Petrofac Ltd Tuesday said it has been awarded a contract for the first phase of Kuwait Oil Co's Lower Far heavy oil development programme in the north of Kuwait as part of a consortium with Greece-based Consolidated Contractors Co.

Petrofac said the scope of work the consortium will complete includes greenfield and brownfield facilities, including engineering, procurement, construction, pre-commissioning, commissioning, start up and operations, maintenance work and associated infrastructure work.

The total project value is in excess of USD4.0 billion, although Petrofac did not say how much the first phase is worth.

The work will also consist of a 162 kilometre pipeline which will transport heavy crude from the central processing facility to the south tank farm where it can be sent to a refinery in the south of Kuwait.

The engineering, procurement and construction work will involve 10 months of commissioning and ramp up work at the project, which is expected to be completed in 52 months, when the plant will be handed over to the Kuwait Oil Co, said Petrofac.

When fully operational it is expected that the initial phase of the Lower Fars heavy oil project will produce around 60,000 barrels of oil a day.
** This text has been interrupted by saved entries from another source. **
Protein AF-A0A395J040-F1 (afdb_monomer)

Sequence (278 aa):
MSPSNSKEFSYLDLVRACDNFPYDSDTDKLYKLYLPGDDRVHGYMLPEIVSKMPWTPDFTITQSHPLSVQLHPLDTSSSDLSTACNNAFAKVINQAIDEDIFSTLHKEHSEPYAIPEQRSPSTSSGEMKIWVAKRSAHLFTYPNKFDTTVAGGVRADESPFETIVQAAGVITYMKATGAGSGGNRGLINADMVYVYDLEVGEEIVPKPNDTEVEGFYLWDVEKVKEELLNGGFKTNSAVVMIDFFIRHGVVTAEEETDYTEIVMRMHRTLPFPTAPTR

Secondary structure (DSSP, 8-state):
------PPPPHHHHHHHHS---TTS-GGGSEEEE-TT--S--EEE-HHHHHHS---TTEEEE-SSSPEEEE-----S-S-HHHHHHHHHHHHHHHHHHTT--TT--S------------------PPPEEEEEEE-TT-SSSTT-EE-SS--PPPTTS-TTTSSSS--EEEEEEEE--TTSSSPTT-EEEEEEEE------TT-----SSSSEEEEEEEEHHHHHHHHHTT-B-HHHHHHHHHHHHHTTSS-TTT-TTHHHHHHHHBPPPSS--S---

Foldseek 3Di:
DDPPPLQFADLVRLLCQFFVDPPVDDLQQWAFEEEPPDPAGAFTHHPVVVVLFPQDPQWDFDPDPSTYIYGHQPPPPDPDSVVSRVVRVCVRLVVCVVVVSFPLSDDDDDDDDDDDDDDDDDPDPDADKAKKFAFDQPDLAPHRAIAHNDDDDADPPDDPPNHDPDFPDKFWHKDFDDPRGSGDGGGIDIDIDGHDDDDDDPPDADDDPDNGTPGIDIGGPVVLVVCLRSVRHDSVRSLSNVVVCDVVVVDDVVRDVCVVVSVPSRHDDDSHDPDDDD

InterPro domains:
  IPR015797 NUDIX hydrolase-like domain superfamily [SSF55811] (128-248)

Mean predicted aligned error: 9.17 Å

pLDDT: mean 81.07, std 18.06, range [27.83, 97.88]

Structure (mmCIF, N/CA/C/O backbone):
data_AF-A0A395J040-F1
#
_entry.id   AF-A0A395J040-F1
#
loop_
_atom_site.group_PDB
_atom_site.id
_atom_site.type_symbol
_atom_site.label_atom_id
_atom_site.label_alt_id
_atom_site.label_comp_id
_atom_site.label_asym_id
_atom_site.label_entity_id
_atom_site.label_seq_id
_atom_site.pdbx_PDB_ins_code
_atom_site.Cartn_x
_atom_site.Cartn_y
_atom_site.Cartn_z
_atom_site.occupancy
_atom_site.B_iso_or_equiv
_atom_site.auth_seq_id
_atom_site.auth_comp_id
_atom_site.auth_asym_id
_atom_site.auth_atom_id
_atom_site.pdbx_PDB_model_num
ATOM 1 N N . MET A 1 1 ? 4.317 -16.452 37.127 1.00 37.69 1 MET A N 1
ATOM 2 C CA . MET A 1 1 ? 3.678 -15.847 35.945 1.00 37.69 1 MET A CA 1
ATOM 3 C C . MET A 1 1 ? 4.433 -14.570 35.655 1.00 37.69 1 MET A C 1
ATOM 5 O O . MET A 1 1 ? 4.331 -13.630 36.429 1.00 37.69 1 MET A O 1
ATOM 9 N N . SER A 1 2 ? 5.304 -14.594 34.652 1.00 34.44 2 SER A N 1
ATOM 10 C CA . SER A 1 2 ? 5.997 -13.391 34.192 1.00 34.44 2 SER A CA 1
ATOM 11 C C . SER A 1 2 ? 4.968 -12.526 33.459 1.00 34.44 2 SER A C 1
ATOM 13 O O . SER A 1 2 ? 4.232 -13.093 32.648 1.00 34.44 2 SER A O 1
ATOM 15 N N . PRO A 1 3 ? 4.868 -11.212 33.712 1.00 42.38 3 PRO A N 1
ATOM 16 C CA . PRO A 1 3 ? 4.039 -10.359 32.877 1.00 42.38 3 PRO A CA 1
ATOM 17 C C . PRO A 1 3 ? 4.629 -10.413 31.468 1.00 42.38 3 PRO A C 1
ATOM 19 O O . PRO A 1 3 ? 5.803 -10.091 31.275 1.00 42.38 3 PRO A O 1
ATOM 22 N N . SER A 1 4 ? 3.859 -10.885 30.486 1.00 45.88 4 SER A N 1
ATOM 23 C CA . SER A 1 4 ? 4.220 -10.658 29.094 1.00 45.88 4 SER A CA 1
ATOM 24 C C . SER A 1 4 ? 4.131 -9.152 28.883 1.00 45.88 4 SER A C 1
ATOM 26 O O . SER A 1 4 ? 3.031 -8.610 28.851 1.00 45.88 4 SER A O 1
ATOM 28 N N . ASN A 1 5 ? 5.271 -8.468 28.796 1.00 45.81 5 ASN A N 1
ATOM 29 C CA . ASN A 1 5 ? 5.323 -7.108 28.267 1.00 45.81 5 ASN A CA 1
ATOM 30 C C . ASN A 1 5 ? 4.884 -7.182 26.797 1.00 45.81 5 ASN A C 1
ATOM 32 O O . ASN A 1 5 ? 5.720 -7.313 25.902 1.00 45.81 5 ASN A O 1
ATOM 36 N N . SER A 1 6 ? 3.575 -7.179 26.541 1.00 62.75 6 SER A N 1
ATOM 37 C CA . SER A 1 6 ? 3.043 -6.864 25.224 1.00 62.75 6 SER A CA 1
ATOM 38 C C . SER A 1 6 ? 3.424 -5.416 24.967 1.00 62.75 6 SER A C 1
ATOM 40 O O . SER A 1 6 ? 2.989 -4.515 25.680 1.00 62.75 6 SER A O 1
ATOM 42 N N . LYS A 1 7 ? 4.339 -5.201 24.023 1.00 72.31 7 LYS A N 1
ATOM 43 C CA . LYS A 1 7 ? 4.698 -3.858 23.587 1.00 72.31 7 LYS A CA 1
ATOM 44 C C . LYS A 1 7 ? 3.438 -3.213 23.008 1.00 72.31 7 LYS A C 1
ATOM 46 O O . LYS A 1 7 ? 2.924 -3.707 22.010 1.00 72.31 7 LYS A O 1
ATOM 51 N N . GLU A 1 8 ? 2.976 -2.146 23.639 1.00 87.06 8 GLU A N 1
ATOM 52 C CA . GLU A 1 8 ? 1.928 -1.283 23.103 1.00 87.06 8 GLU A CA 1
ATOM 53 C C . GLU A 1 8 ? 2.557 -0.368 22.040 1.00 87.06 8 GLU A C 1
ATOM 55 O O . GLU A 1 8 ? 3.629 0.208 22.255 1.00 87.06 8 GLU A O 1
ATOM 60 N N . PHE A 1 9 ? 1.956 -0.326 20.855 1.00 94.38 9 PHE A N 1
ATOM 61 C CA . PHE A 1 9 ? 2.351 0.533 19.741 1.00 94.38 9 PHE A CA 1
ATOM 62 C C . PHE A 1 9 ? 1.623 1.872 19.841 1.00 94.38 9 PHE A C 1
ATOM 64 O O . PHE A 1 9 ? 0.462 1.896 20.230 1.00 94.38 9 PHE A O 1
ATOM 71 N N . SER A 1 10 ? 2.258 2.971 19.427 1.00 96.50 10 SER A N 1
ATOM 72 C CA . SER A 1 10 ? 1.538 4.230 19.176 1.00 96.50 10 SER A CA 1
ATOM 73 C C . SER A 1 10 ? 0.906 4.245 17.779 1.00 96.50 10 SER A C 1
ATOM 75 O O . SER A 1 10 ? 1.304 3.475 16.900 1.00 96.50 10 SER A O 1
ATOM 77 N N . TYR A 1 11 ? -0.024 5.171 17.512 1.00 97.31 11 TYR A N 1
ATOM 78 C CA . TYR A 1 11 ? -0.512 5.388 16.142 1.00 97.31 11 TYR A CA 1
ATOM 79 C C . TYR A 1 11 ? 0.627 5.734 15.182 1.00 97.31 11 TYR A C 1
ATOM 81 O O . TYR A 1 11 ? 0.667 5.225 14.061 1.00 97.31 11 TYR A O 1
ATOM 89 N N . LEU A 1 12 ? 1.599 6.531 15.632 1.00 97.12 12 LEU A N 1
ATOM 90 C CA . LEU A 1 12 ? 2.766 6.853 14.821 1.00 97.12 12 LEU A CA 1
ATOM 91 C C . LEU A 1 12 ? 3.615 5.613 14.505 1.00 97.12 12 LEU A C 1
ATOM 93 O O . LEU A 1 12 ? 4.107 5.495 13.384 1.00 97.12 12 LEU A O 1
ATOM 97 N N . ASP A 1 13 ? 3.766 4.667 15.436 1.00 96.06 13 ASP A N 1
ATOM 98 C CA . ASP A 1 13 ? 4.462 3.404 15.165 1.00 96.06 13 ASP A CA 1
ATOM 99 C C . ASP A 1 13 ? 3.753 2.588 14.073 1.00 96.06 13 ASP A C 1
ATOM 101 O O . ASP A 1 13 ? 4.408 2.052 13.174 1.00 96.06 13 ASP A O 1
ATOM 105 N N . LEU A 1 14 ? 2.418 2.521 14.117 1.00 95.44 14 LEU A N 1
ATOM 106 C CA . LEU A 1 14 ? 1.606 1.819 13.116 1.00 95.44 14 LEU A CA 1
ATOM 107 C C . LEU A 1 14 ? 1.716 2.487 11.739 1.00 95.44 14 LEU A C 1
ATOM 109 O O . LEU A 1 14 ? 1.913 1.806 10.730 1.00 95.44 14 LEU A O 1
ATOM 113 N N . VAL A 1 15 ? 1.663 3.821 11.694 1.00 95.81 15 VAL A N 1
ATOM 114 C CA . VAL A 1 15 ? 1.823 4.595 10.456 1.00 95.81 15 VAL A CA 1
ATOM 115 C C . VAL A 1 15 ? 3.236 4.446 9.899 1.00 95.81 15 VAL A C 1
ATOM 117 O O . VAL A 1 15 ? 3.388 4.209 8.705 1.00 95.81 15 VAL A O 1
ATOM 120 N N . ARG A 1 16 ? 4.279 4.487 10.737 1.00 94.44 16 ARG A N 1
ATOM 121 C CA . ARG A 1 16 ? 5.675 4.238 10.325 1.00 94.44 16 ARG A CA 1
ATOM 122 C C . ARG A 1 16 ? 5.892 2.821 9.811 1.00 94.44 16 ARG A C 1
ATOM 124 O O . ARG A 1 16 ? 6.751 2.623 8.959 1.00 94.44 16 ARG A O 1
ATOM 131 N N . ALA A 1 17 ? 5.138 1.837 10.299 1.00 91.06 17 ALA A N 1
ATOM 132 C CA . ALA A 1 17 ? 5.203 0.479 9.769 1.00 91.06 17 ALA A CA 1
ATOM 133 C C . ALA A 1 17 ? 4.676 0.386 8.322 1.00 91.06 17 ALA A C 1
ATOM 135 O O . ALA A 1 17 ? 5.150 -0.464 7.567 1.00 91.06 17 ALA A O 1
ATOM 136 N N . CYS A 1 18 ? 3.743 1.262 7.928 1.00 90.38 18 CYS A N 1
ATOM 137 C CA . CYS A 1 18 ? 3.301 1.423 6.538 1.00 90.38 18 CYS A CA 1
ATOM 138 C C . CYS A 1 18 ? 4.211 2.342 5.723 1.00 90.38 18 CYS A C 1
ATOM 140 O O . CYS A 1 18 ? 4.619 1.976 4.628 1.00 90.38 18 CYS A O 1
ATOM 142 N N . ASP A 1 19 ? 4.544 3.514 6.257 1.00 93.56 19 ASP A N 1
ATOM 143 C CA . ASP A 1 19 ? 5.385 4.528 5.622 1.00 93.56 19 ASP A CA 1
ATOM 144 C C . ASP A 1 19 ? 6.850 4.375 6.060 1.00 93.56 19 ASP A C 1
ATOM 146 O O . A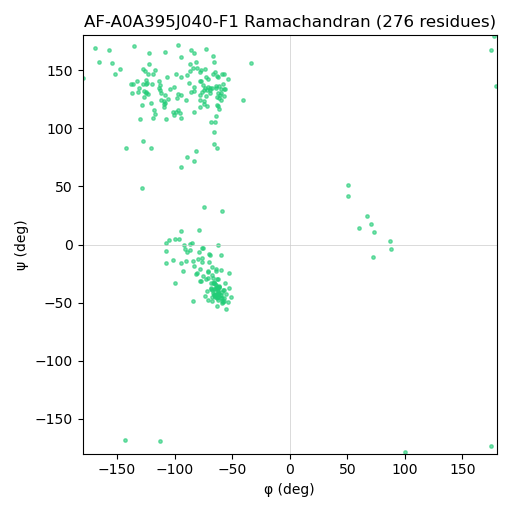SP A 1 19 ? 7.399 5.207 6.791 1.00 93.56 19 ASP A O 1
ATOM 150 N N . ASN A 1 20 ? 7.477 3.269 5.649 1.00 90.69 20 ASN A N 1
ATOM 151 C CA . ASN A 1 20 ? 8.855 2.933 6.024 1.00 90.69 20 ASN A CA 1
ATOM 152 C C . ASN A 1 20 ? 9.876 3.151 4.891 1.00 90.69 20 ASN A C 1
ATOM 154 O O . ASN A 1 20 ? 11.054 2.815 5.056 1.00 90.69 20 ASN A O 1
ATOM 158 N N . PHE A 1 21 ? 9.451 3.687 3.742 1.00 89.19 21 PHE A N 1
ATOM 159 C CA . PHE A 1 21 ? 10.371 4.024 2.662 1.00 89.19 21 PHE A CA 1
ATOM 160 C C . PHE A 1 21 ? 11.262 5.216 3.058 1.00 89.19 21 PHE A C 1
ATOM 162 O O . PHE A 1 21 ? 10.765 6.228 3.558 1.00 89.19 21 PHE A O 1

"With a track record extending over the last 14 years, it represents our eleventh project in the country and reinforces the strategic importance of Kuwait as part of our onshore engineering and construction portfolio," said Subramanian Sarma, managing director of Petrofac's onshore engineering and construction business.

Petrofac shares were up 4.4% to 653.50 pence per share on Tuesday morning, one of the best-performing stocks in the FTSE 250.